**PROMPT**
Every line in the data below from the one containing "data_AF-0000000076223816-model_v1" down to the one containing "ATOM 2 C CA", both included, must be retyped exactly; no other line is to appear.

---- RECORDS SUPPLIED

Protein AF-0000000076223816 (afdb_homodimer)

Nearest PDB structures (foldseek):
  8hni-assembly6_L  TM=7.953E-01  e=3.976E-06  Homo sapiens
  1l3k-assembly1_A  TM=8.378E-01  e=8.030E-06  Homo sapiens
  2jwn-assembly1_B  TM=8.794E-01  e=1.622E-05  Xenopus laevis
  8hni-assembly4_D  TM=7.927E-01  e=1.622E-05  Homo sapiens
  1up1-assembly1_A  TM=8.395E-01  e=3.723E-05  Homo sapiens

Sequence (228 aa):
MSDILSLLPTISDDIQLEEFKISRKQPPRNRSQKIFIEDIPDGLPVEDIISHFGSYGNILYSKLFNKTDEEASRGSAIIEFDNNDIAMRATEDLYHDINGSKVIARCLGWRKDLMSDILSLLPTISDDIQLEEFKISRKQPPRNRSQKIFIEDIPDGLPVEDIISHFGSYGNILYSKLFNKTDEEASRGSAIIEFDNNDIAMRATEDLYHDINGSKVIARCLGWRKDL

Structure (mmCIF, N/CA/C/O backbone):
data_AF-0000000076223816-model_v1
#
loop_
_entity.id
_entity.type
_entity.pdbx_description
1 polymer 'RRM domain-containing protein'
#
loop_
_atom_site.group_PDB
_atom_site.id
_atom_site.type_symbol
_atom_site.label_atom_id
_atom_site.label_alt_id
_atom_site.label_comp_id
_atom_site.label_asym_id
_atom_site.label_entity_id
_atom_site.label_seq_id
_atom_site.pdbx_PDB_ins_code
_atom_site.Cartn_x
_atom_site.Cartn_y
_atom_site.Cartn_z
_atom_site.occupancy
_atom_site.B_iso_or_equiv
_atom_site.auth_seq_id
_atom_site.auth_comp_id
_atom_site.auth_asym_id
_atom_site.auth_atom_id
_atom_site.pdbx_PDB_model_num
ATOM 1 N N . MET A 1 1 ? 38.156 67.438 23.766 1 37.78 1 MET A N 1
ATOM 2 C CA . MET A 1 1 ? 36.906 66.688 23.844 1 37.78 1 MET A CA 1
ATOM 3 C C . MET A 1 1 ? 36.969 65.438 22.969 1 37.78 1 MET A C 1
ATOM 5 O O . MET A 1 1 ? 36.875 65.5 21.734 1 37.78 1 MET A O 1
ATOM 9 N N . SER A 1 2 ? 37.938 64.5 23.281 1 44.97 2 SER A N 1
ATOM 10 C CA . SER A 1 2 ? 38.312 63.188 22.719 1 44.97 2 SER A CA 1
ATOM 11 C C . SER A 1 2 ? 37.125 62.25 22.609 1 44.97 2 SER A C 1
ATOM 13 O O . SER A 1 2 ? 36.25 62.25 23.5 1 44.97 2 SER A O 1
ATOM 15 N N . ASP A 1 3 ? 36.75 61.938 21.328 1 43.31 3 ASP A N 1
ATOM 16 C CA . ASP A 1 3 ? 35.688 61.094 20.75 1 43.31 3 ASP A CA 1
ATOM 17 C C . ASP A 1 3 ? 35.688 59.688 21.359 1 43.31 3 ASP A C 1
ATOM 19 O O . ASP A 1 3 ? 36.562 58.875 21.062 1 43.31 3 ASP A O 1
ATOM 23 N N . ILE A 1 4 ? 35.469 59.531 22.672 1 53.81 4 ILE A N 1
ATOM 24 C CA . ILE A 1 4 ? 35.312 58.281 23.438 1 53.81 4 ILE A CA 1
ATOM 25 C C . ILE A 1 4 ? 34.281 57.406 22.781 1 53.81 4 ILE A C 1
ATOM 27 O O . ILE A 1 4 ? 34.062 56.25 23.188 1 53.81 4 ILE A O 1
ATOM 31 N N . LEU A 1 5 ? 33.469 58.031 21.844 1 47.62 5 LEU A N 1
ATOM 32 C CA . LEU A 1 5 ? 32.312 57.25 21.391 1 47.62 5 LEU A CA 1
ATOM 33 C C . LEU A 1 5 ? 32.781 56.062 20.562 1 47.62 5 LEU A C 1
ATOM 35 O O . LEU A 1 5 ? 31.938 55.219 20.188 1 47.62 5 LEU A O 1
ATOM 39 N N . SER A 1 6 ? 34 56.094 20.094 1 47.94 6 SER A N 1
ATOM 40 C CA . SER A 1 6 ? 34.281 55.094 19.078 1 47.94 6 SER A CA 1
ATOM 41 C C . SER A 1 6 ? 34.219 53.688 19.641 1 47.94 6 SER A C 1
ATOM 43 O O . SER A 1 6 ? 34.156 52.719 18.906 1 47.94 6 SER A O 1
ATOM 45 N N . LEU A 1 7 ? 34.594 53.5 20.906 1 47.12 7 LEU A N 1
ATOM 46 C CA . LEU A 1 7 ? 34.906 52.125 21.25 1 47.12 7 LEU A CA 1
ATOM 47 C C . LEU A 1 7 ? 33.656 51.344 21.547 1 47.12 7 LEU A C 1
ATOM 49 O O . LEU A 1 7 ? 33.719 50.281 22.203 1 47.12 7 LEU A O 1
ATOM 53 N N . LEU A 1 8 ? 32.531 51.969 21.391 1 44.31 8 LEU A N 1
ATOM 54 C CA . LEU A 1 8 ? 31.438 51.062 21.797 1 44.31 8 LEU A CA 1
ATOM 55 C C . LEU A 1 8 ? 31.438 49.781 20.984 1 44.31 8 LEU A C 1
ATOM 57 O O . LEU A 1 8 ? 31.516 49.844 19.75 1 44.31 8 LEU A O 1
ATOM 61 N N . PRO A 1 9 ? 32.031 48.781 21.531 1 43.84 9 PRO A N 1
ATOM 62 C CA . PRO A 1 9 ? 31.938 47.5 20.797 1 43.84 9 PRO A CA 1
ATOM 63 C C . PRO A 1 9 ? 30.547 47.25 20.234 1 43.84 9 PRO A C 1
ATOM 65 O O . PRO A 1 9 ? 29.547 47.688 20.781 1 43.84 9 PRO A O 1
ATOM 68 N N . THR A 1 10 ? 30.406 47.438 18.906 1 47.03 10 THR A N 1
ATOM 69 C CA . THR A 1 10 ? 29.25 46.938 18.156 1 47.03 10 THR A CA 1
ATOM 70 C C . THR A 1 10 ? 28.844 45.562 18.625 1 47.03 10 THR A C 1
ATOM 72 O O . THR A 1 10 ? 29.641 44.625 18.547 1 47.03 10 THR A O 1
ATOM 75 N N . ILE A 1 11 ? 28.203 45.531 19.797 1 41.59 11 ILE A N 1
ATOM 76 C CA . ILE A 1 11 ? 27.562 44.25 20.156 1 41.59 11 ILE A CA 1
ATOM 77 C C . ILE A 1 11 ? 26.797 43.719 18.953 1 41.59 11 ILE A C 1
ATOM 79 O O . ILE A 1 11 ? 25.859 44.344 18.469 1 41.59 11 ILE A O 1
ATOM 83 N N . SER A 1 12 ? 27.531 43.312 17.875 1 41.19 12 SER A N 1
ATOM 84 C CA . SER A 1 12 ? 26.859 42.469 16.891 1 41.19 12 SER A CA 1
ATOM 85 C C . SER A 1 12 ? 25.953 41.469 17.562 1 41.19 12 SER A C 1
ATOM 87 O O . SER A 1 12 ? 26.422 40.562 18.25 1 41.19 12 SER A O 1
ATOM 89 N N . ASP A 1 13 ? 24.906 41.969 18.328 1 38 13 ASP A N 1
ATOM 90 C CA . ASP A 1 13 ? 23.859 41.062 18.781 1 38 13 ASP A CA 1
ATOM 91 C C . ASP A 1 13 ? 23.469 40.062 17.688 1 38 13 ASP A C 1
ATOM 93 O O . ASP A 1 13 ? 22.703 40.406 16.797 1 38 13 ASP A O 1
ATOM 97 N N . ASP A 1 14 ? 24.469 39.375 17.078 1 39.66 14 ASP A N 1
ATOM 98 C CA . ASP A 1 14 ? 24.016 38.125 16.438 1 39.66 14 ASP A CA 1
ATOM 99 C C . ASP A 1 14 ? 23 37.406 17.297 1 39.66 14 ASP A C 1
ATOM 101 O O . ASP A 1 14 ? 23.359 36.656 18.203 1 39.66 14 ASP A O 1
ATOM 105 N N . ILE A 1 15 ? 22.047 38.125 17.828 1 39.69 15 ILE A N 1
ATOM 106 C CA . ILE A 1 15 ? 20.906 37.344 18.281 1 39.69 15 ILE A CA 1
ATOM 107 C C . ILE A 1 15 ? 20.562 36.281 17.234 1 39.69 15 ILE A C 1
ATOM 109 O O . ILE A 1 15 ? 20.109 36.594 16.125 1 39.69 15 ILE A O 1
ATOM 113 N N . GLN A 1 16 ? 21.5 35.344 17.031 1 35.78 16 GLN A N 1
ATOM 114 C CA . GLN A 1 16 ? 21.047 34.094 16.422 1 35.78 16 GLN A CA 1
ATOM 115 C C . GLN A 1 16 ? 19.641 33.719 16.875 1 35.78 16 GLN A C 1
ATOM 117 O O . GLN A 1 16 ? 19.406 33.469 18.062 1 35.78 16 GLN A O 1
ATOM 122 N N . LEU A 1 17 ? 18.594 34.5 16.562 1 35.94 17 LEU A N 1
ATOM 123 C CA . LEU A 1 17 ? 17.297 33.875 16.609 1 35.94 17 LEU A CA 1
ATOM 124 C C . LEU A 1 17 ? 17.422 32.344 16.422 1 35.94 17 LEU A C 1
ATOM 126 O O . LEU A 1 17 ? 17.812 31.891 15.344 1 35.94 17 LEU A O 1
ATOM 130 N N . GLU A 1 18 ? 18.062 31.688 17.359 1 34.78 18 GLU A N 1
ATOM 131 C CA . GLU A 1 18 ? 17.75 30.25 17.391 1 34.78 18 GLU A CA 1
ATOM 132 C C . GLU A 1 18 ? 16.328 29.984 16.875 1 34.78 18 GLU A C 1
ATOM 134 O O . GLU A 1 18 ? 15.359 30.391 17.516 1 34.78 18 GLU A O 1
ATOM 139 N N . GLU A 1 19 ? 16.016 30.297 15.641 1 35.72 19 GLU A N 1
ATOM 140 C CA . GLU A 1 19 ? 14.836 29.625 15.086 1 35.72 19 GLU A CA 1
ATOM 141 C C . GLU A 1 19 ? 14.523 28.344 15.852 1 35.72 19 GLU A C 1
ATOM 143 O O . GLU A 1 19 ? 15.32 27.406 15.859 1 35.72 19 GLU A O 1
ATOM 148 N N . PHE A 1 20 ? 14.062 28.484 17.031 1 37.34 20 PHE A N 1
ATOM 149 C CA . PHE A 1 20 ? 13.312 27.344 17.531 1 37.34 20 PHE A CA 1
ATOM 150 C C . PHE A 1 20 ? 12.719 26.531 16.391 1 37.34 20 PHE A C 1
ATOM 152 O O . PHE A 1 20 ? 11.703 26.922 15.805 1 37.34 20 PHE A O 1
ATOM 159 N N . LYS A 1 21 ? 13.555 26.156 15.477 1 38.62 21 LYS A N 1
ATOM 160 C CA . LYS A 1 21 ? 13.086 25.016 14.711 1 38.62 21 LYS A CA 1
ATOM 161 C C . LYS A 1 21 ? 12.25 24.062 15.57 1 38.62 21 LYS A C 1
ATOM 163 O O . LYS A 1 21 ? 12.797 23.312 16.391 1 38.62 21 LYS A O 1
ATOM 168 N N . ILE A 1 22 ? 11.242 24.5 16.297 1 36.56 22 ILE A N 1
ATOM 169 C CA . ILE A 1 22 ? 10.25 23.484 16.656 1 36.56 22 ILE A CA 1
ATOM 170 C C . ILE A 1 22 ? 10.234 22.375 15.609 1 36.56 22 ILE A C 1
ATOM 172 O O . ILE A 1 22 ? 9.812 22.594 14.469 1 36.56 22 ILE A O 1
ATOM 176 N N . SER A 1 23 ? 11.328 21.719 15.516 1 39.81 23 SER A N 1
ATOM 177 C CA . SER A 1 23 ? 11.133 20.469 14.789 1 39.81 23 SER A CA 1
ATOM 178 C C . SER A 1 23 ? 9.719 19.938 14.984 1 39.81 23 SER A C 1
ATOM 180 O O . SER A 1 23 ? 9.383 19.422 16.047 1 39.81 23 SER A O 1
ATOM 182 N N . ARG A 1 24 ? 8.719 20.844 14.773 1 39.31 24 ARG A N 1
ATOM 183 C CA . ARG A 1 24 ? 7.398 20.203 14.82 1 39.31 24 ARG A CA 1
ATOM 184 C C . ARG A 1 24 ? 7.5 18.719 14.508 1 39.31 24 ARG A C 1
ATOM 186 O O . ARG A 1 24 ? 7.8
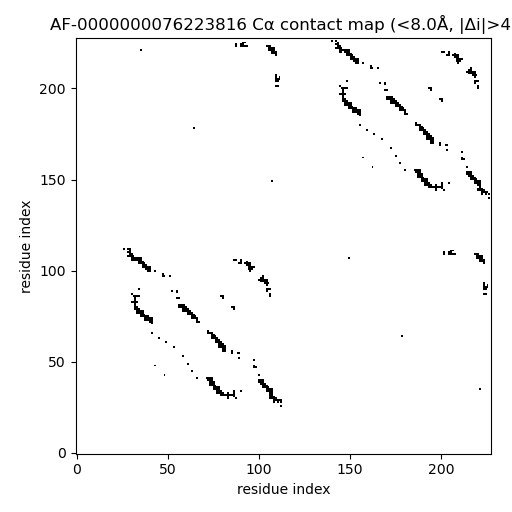79 18.328 13.406 1 39.31 24 ARG A O 1
ATOM 193 N N . LYS A 1 25 ? 8.148 18 15.43 1 40.78 25 LYS A N 1
ATOM 194 C CA . LYS A 1 25 ? 7.973 16.547 15.305 1 40.78 25 LYS A CA 1
ATOM 195 C C . LYS A 1 25 ? 6.645 16.219 14.633 1 40.78 25 LYS A C 1
ATOM 197 O O . LYS A 1 25 ? 5.578 16.609 15.117 1 40.78 25 LYS A O 1
ATOM 202 N N . GLN A 1 26 ? 6.66 16.531 13.383 1 43.28 26 GLN A N 1
ATOM 203 C CA . GLN A 1 26 ? 5.461 15.992 12.742 1 43.28 26 GLN A CA 1
ATOM 204 C C . GLN A 1 26 ? 4.98 14.727 13.453 1 43.28 26 GLN A C 1
ATOM 206 O O . GLN A 1 26 ? 5.785 13.875 13.828 1 43.28 26 GLN A O 1
ATOM 211 N N . PRO A 1 27 ? 3.984 14.945 14.234 1 43.09 27 PRO A N 1
ATOM 212 C CA . PRO A 1 27 ? 3.477 13.711 14.844 1 43.09 27 PRO A CA 1
ATOM 213 C C . PRO A 1 27 ? 3.855 12.461 14.055 1 43.09 27 PRO A C 1
ATOM 215 O O . PRO A 1 27 ? 4.027 12.531 12.828 1 43.09 27 PRO A O 1
ATOM 218 N N . PRO A 1 28 ? 4.57 11.578 14.766 1 47.22 28 PRO A N 1
ATOM 219 C CA . PRO A 1 28 ? 4.941 10.359 14.047 1 47.22 28 PRO A CA 1
ATOM 220 C C . PRO A 1 28 ? 3.885 9.938 13.023 1 47.22 28 PRO A C 1
ATOM 222 O O . PRO A 1 28 ? 2.725 9.719 13.383 1 47.22 28 PRO A O 1
ATOM 225 N N . ARG A 1 29 ? 3.906 10.688 11.859 1 53.75 29 ARG A N 1
ATOM 226 C CA . ARG A 1 29 ? 2.988 10.211 10.836 1 53.75 29 ARG A CA 1
ATOM 227 C C . ARG A 1 29 ? 2.936 8.688 10.812 1 53.75 29 ARG A C 1
ATOM 229 O O . ARG A 1 29 ? 3.971 8.023 10.914 1 53.75 29 ARG A O 1
ATOM 236 N N . ASN A 1 30 ? 1.944 8.188 11.219 1 65 30 ASN A N 1
ATOM 237 C CA . ASN A 1 30 ? 1.709 6.746 11.25 1 65 30 ASN A CA 1
ATOM 238 C C . ASN A 1 30 ? 2.119 6.082 9.938 1 65 30 ASN A C 1
ATOM 240 O O . ASN A 1 30 ? 1.272 5.559 9.211 1 65 30 ASN A O 1
ATOM 244 N N . ARG A 1 31 ? 3.441 6.59 9.523 1 70.12 31 ARG A N 1
ATOM 245 C CA . ARG A 1 31 ? 3.943 5.984 8.289 1 70.12 31 ARG A CA 1
ATOM 246 C C . ARG A 1 31 ? 4.637 4.656 8.578 1 70.12 31 ARG A C 1
ATOM 248 O O . ARG A 1 31 ? 5.266 4.488 9.625 1 70.12 31 ARG A O 1
ATOM 255 N N . SER A 1 32 ? 4.32 3.744 7.598 1 81.12 32 SER A N 1
ATOM 256 C CA . SER A 1 32 ? 4.871 2.402 7.734 1 81.12 32 SER A CA 1
ATOM 257 C C . SER A 1 32 ? 6.258 2.311 7.105 1 81.12 32 SER A C 1
ATOM 259 O O . SER A 1 32 ? 6.711 3.25 6.449 1 81.12 32 SER A O 1
ATOM 261 N N . GLN A 1 33 ? 7.023 1.354 7.418 1 93.31 33 GLN A N 1
ATOM 262 C CA . GLN A 1 33 ? 8.289 0.951 6.812 1 93.31 33 GLN A CA 1
ATOM 263 C C . GLN A 1 33 ? 8.07 0.292 5.457 1 93.31 33 GLN A C 1
ATOM 265 O O . GLN A 1 33 ? 9.023 -0.155 4.816 1 93.31 33 GLN A O 1
ATOM 270 N N . LYS A 1 34 ? 6.805 0.366 4.992 1 95.06 34 LYS A N 1
ATOM 271 C CA . LYS A 1 34 ? 6.441 -0.393 3.797 1 95.06 34 LYS A CA 1
ATOM 272 C C . LYS A 1 34 ? 6.094 0.538 2.639 1 95.06 34 LYS A C 1
ATOM 274 O O . LYS A 1 34 ? 5.484 1.591 2.842 1 95.06 34 LYS A O 1
ATOM 279 N N . ILE A 1 35 ? 6.465 0.124 1.497 1 96.19 35 ILE A N 1
ATOM 280 C CA . ILE A 1 35 ? 6.016 0.789 0.278 1 96.19 35 ILE A CA 1
ATOM 281 C C . ILE A 1 35 ? 5.359 -0.227 -0.652 1 96.19 35 ILE A C 1
ATOM 283 O O . ILE A 1 35 ? 5.648 -1.424 -0.58 1 96.19 35 ILE A O 1
ATOM 287 N N . PHE A 1 36 ? 4.539 0.253 -1.424 1 96 36 PHE A N 1
ATOM 288 C CA . PHE A 1 36 ? 3.863 -0.535 -2.447 1 96 36 PHE A CA 1
ATOM 289 C C . PHE A 1 36 ? 4.234 -0.043 -3.842 1 96 36 PHE A C 1
ATOM 291 O O . PHE A 1 36 ? 4.164 1.155 -4.121 1 96 36 PHE A O 1
ATOM 298 N N . ILE A 1 37 ? 4.656 -0.989 -4.684 1 96.62 37 ILE A N 1
ATOM 299 C CA . ILE A 1 37 ? 5.078 -0.683 -6.043 1 96.62 37 ILE A CA 1
ATOM 300 C C . ILE A 1 37 ? 4.027 -1.182 -7.035 1 96.62 37 ILE A C 1
ATOM 302 O O . ILE A 1 37 ? 3.582 -2.328 -6.949 1 96.62 37 ILE A O 1
ATOM 306 N N . GLU A 1 38 ? 3.65 -0.309 -7.922 1 93.69 38 GLU A N 1
ATOM 307 C CA . GLU A 1 38 ? 2.637 -0.636 -8.922 1 93.69 38 GLU A CA 1
ATOM 308 C C . GLU A 1 38 ? 3.195 -0.505 -10.336 1 93.69 38 GLU A C 1
ATOM 310 O O . GLU A 1 38 ? 4.297 0.013 -10.531 1 93.69 38 GLU A O 1
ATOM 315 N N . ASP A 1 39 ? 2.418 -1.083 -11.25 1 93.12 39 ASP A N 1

--------

**TASK SOLUTION**
data_AF-0000000076223816-model_v1
#
loop_
_entity.id
_entity.type
_entity.pdbx_description
1 polymer 'RRM domain-containing protein'
#
loop_
_atom_site.group_PDB
_atom_site.id
_atom_site.type_symbol
_atom_site.label_atom_id
_atom_site.label_alt_id
_atom_site.label_comp_id
_atom_site.label_asym_id
_atom_site.label_entity_id
_atom_site.label_seq_id
_atom_site.pdbx_PDB_ins_code
_atom_site.Cartn_x
_atom_site.Cartn_y
_atom_site.Cartn_z
_atom_site.occupancy
_atom_site.B_iso_or_equiv
_atom_site.auth_seq_id
_atom_site.auth_comp_id
_atom_site.auth_asym_id
_atom_site.auth_atom_id
_atom_site.pdbx_PDB_model_num
ATOM 1 N N . MET A 1 1 ? 38.156 67.438 23.766 1 37.78 1 MET A N 1
ATOM 2 C CA . MET A 1 1 ? 36.906 66.688 23.844 1 37.78 1 MET A CA 1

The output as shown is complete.